What you have to do. The lines to repeat are those below from the one containing "ATOM 102 O O" down to the one containing "ATOM 110 O O", both included; reproduce them exactly and nothing else.

(Records excerpted from a collection)
>>>>

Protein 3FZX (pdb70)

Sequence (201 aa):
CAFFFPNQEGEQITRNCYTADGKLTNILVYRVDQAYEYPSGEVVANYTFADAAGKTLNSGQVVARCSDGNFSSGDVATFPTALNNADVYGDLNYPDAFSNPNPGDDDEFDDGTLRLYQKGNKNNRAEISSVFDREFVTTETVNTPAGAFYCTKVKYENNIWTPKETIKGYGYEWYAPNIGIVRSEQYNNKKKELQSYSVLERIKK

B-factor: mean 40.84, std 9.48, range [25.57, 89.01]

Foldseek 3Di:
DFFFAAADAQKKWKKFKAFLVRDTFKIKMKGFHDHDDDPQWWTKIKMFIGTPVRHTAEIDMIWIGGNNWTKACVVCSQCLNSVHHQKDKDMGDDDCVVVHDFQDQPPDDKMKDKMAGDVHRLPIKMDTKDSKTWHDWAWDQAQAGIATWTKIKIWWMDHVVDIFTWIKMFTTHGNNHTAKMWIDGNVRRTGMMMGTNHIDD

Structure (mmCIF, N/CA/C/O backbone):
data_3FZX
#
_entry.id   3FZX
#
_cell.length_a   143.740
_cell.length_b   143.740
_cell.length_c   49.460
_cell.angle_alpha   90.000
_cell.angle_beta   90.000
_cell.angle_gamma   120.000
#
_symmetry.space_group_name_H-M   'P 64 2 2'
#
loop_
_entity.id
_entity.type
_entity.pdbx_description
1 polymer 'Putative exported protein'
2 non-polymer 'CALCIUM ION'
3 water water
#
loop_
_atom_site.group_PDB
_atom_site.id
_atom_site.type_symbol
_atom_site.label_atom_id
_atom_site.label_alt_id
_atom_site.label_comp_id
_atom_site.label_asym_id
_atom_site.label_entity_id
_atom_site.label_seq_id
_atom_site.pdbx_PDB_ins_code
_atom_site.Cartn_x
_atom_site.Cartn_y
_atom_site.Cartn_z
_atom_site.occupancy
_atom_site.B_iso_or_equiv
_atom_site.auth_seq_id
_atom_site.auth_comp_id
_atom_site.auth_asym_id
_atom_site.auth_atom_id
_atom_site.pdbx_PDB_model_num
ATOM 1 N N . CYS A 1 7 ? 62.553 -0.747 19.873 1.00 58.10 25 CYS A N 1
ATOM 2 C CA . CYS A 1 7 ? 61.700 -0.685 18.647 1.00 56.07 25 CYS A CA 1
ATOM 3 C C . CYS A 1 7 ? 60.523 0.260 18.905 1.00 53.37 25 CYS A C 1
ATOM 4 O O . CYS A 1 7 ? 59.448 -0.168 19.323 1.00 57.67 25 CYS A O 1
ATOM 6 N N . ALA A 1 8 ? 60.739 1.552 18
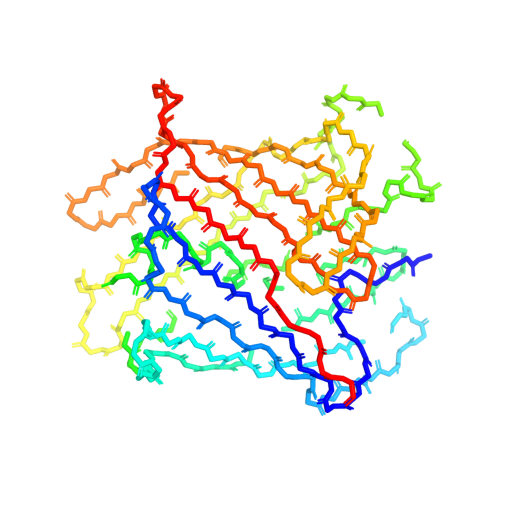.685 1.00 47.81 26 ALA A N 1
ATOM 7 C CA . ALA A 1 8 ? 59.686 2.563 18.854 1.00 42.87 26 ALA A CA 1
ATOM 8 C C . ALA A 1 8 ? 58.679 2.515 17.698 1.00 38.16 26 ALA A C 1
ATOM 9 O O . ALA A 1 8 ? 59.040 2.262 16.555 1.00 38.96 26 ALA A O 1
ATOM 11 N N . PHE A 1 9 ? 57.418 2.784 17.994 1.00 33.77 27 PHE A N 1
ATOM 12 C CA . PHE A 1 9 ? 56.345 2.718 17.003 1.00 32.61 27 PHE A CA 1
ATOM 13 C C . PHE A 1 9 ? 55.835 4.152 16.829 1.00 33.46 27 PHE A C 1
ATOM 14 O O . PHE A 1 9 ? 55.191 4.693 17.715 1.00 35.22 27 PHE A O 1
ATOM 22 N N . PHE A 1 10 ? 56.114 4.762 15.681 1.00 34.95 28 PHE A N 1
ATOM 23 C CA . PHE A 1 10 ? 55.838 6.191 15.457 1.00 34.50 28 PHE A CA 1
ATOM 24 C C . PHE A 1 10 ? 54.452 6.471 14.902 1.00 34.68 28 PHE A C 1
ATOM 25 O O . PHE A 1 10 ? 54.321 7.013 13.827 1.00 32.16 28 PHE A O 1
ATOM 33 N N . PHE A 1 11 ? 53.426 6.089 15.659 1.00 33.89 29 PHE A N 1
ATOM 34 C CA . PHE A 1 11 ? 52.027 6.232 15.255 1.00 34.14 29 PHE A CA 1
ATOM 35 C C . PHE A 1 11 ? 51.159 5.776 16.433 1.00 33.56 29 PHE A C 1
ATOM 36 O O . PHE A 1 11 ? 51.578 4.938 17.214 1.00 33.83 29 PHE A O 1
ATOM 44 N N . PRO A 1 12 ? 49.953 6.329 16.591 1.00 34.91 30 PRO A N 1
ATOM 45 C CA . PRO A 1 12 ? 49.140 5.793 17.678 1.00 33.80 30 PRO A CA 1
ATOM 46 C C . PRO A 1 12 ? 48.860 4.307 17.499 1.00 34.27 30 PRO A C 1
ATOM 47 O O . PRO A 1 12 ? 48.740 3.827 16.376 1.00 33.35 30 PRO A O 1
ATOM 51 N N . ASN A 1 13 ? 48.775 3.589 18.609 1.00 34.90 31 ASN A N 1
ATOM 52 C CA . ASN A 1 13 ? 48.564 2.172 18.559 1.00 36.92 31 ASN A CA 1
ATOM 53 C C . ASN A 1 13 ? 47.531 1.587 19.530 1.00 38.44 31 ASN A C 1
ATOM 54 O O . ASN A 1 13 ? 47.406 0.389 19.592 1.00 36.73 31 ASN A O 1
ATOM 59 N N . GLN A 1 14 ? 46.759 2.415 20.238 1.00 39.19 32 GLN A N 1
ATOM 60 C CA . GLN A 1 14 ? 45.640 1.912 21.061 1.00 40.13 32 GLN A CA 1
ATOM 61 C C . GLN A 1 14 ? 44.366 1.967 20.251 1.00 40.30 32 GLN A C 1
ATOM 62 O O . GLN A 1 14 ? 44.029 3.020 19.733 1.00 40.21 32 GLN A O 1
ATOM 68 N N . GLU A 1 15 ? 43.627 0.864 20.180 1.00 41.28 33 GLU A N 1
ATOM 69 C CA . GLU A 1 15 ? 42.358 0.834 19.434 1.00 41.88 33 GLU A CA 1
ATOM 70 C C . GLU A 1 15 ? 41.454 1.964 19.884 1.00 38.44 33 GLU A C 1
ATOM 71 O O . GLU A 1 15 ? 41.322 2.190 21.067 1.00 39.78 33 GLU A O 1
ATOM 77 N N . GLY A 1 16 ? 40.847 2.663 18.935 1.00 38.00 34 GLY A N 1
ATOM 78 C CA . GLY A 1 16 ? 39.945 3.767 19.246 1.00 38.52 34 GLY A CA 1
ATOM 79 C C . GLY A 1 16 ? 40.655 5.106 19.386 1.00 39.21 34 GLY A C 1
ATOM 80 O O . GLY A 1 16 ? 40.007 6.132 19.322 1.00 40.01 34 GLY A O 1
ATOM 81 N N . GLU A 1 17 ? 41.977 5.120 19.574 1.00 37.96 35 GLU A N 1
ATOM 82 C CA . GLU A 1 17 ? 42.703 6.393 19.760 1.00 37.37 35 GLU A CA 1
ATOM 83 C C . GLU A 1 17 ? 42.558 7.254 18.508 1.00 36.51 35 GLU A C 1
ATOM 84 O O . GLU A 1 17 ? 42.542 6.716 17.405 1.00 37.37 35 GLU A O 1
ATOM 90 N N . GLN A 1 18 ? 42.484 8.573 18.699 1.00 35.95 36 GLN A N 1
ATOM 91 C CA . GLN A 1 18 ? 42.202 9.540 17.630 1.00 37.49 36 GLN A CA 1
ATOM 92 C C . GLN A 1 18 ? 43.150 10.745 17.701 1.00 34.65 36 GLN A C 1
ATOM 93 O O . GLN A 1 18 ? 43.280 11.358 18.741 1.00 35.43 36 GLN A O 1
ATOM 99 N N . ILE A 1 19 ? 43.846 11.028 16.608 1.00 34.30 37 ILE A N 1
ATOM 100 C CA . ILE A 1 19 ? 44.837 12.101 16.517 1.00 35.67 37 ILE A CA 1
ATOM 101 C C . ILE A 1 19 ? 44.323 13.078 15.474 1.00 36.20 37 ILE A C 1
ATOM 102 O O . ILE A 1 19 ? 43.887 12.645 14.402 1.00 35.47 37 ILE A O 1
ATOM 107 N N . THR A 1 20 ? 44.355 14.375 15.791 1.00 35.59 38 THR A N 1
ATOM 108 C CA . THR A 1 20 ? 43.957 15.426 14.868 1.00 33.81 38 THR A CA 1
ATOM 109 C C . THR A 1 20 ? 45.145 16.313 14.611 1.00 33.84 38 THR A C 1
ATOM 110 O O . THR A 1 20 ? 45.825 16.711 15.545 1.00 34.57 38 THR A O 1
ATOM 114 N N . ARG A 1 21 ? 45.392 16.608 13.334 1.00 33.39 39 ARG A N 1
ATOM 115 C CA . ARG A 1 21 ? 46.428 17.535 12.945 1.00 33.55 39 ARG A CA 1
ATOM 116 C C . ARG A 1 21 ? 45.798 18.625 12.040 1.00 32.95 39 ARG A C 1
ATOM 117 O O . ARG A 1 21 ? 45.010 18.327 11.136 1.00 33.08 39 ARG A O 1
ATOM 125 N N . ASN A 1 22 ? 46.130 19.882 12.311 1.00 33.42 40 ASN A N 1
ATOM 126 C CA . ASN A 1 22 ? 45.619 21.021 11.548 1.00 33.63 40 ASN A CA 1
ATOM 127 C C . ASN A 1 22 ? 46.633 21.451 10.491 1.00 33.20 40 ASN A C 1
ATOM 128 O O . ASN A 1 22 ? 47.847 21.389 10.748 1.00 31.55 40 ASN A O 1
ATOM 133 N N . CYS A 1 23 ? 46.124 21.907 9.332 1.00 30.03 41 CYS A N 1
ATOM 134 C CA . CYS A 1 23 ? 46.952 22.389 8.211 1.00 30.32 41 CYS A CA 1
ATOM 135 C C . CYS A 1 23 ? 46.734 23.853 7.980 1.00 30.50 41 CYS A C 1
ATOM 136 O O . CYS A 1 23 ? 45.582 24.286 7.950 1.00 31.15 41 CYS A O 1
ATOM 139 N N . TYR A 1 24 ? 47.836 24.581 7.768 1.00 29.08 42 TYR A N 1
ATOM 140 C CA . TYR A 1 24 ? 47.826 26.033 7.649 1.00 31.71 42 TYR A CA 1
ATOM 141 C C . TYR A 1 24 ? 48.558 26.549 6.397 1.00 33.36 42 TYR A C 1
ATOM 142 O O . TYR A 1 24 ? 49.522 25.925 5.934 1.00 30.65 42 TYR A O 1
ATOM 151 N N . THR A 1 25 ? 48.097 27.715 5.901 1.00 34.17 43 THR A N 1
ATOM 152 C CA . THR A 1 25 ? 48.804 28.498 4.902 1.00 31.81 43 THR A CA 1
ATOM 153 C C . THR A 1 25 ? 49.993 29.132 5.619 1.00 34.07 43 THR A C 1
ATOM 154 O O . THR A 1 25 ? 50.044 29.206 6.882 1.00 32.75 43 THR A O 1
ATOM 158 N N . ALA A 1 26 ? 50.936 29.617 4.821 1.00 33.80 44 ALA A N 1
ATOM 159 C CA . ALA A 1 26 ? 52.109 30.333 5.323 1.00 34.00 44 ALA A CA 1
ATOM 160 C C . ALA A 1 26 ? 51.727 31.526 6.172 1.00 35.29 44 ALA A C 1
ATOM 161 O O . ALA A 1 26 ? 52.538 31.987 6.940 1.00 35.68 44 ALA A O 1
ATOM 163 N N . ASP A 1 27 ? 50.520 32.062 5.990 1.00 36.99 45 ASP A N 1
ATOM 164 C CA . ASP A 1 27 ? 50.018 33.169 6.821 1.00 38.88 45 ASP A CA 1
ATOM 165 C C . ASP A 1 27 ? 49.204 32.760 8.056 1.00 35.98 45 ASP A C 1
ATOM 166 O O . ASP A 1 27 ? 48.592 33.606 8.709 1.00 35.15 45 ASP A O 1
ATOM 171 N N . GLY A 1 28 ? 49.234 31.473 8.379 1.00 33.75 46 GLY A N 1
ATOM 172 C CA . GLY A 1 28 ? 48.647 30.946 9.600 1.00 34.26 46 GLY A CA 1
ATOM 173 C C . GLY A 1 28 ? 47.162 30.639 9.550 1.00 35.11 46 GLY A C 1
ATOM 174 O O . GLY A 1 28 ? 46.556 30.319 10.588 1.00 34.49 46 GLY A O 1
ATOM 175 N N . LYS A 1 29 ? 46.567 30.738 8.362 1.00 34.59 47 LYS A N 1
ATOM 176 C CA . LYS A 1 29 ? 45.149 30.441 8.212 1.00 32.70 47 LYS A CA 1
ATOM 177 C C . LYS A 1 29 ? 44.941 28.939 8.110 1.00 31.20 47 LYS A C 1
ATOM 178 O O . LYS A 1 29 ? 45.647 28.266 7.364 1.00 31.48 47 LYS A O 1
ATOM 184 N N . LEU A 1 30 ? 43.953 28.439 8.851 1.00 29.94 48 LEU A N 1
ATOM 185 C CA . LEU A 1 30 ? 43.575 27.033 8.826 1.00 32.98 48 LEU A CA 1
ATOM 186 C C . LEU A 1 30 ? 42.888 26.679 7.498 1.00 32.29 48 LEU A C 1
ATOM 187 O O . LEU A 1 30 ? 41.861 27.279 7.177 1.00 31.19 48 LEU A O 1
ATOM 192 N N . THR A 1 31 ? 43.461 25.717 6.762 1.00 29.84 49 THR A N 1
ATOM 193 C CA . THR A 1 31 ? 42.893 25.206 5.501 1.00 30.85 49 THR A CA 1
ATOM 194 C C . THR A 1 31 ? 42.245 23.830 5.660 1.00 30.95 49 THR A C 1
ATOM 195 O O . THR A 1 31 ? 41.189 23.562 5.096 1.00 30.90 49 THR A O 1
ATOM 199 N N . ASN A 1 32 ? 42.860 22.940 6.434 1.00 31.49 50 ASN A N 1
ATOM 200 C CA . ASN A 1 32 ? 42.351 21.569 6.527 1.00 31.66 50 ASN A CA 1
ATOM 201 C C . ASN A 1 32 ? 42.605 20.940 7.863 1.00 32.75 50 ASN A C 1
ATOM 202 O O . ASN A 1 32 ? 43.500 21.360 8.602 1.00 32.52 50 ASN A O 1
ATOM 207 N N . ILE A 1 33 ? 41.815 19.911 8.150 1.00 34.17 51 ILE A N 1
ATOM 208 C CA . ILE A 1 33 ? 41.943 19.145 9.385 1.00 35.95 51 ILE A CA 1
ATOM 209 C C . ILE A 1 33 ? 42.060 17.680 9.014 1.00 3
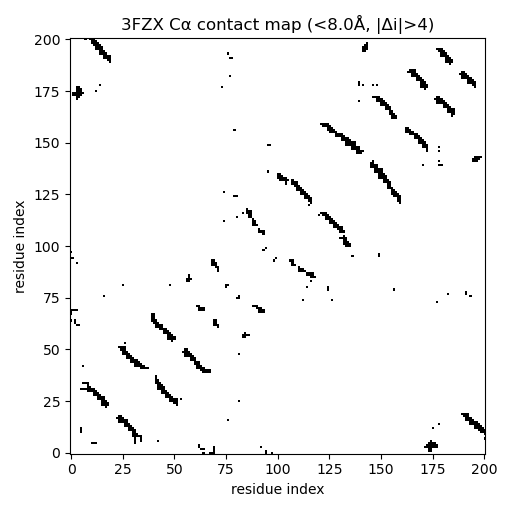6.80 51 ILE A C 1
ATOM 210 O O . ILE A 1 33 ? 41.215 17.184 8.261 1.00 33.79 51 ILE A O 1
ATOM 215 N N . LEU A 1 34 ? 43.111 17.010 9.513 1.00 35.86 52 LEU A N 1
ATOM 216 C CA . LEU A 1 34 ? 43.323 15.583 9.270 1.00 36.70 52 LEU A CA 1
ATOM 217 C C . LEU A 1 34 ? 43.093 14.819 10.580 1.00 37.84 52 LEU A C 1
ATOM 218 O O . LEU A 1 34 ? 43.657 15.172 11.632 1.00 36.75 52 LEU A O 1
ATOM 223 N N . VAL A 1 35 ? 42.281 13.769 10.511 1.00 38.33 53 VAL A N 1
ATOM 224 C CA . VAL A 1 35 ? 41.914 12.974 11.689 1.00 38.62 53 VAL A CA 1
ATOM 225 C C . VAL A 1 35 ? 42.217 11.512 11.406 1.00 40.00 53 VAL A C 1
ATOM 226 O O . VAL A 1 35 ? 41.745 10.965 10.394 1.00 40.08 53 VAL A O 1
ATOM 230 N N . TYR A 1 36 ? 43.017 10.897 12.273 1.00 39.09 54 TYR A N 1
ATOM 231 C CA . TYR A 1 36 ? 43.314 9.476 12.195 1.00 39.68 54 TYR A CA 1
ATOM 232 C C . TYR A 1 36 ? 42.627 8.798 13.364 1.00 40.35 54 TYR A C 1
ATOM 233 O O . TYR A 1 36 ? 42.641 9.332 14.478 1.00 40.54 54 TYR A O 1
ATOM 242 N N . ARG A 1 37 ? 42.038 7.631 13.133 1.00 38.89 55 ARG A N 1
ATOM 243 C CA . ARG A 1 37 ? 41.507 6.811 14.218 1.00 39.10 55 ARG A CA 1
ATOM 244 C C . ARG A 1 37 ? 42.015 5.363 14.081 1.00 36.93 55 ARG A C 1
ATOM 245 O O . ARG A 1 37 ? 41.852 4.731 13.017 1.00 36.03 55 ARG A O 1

<<<<
>>>>

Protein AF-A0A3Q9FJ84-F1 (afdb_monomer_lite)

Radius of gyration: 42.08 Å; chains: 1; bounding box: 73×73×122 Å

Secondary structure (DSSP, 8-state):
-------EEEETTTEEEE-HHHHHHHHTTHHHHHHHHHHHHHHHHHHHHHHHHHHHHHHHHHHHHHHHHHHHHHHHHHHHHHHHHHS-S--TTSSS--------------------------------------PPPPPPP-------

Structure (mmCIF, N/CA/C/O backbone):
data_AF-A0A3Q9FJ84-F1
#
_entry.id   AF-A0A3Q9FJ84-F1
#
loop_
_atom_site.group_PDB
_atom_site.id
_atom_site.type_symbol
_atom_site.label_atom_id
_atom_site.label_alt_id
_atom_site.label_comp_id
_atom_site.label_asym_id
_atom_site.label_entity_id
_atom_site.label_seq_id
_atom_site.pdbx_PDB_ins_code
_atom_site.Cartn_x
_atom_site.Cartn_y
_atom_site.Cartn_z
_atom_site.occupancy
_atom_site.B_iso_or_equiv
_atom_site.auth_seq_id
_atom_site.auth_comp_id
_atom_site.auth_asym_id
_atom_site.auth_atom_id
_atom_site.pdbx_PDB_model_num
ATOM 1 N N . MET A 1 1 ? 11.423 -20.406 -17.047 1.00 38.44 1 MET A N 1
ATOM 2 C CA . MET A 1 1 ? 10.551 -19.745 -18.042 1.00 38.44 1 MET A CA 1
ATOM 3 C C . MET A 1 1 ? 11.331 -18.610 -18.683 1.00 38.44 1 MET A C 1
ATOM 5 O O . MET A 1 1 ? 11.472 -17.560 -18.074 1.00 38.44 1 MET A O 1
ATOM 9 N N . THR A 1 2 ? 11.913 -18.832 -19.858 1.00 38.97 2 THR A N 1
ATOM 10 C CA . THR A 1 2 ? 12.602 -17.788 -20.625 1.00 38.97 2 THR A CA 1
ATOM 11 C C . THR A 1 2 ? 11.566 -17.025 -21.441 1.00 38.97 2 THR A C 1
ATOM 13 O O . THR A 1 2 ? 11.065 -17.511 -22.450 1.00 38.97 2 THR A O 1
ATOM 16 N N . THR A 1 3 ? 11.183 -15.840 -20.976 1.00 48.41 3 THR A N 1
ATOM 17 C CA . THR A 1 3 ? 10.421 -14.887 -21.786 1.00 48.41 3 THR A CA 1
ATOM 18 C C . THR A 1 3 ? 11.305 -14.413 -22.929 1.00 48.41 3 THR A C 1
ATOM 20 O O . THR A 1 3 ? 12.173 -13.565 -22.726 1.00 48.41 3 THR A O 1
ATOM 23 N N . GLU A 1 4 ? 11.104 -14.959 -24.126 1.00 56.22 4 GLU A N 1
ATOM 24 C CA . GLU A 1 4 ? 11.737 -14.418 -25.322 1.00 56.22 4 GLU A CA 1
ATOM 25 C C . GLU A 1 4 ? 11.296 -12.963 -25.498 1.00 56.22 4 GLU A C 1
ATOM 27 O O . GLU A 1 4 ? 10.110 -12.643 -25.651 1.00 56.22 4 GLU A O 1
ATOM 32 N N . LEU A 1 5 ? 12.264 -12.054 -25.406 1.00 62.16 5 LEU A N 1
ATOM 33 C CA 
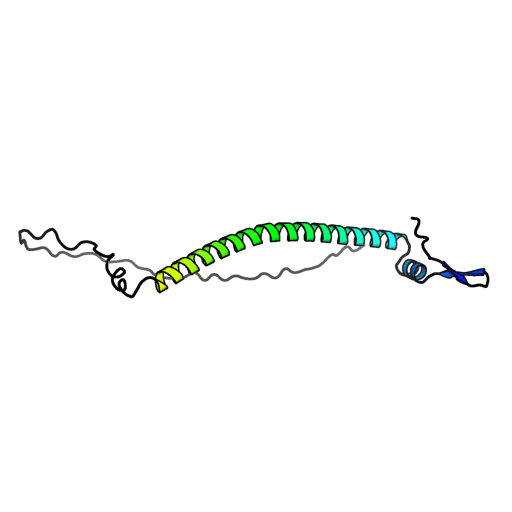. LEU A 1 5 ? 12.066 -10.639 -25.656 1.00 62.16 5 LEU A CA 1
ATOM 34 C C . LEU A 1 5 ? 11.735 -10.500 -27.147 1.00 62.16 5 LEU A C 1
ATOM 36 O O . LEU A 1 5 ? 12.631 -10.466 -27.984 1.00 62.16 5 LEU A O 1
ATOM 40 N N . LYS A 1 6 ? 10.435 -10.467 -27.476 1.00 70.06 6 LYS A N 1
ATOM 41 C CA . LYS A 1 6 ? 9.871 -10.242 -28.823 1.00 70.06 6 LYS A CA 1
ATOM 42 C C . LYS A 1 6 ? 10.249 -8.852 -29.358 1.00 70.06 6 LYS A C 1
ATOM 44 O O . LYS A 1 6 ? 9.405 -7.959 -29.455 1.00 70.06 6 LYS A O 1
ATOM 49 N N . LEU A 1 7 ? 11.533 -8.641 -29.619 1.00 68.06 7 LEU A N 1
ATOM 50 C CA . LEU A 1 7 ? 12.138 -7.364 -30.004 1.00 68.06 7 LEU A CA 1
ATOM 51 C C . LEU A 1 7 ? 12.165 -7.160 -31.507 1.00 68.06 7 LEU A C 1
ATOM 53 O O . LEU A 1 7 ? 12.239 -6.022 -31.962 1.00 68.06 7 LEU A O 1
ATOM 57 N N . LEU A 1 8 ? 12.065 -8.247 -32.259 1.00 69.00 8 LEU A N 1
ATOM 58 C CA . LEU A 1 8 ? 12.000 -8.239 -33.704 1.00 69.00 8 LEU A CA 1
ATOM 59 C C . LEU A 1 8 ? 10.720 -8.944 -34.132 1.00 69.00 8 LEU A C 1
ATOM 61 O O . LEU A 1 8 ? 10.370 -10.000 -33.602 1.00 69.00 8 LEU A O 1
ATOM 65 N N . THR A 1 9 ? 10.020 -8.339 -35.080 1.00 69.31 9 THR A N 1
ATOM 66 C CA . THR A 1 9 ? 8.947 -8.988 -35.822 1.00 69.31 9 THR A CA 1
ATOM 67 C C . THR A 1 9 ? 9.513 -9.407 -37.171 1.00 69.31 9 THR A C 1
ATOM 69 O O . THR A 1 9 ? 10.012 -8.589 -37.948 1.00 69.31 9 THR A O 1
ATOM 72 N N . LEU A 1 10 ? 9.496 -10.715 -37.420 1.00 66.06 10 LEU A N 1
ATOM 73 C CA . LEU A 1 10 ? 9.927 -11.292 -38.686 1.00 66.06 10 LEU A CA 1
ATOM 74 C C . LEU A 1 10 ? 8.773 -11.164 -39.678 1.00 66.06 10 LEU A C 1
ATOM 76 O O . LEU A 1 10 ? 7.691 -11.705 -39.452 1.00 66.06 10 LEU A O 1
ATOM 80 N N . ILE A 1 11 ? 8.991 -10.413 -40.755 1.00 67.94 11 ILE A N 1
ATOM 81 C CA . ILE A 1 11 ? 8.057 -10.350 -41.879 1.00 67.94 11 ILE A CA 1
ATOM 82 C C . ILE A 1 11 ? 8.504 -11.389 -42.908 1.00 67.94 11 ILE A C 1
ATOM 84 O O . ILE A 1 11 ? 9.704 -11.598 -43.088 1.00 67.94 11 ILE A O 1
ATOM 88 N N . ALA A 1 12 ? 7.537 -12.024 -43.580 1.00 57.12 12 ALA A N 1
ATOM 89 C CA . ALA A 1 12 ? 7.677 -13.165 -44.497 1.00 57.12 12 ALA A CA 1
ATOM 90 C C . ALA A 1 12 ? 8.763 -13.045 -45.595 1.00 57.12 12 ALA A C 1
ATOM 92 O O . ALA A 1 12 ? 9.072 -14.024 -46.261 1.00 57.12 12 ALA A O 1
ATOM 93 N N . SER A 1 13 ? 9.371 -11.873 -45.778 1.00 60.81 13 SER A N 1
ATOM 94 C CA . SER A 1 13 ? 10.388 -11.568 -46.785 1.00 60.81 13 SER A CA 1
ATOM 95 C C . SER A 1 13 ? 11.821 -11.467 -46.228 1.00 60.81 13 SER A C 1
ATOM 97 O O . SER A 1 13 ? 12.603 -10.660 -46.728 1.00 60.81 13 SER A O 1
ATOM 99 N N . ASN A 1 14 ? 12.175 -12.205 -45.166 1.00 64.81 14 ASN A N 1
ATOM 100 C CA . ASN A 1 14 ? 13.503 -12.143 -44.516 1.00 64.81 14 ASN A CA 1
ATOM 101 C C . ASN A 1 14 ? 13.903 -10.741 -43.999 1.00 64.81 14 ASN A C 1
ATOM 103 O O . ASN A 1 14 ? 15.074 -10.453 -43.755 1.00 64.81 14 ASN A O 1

<<<<

Your solution.
ATOM 102 O O . ILE A 1 19 ? 43.887 12.645 14.402 1.00 35.47 37 ILE A O 1
ATOM 107 N N . THR A 1 20 ? 44.355 14.375 15.791 1.00 35.59 38 THR A N 1
ATOM 108 C CA . THR A 1 20 ? 43.957 15.426 14.868 1.00 33.81 38 THR A CA 1
ATOM 109 C C . THR A 1 20 ? 45.145 16.313 14.611 1.00 33.84 38 THR A C 1
ATOM 110 O O . THR A 1 20 ? 45.825 16.711 15.545 1.00 34.57 38 THR A O 1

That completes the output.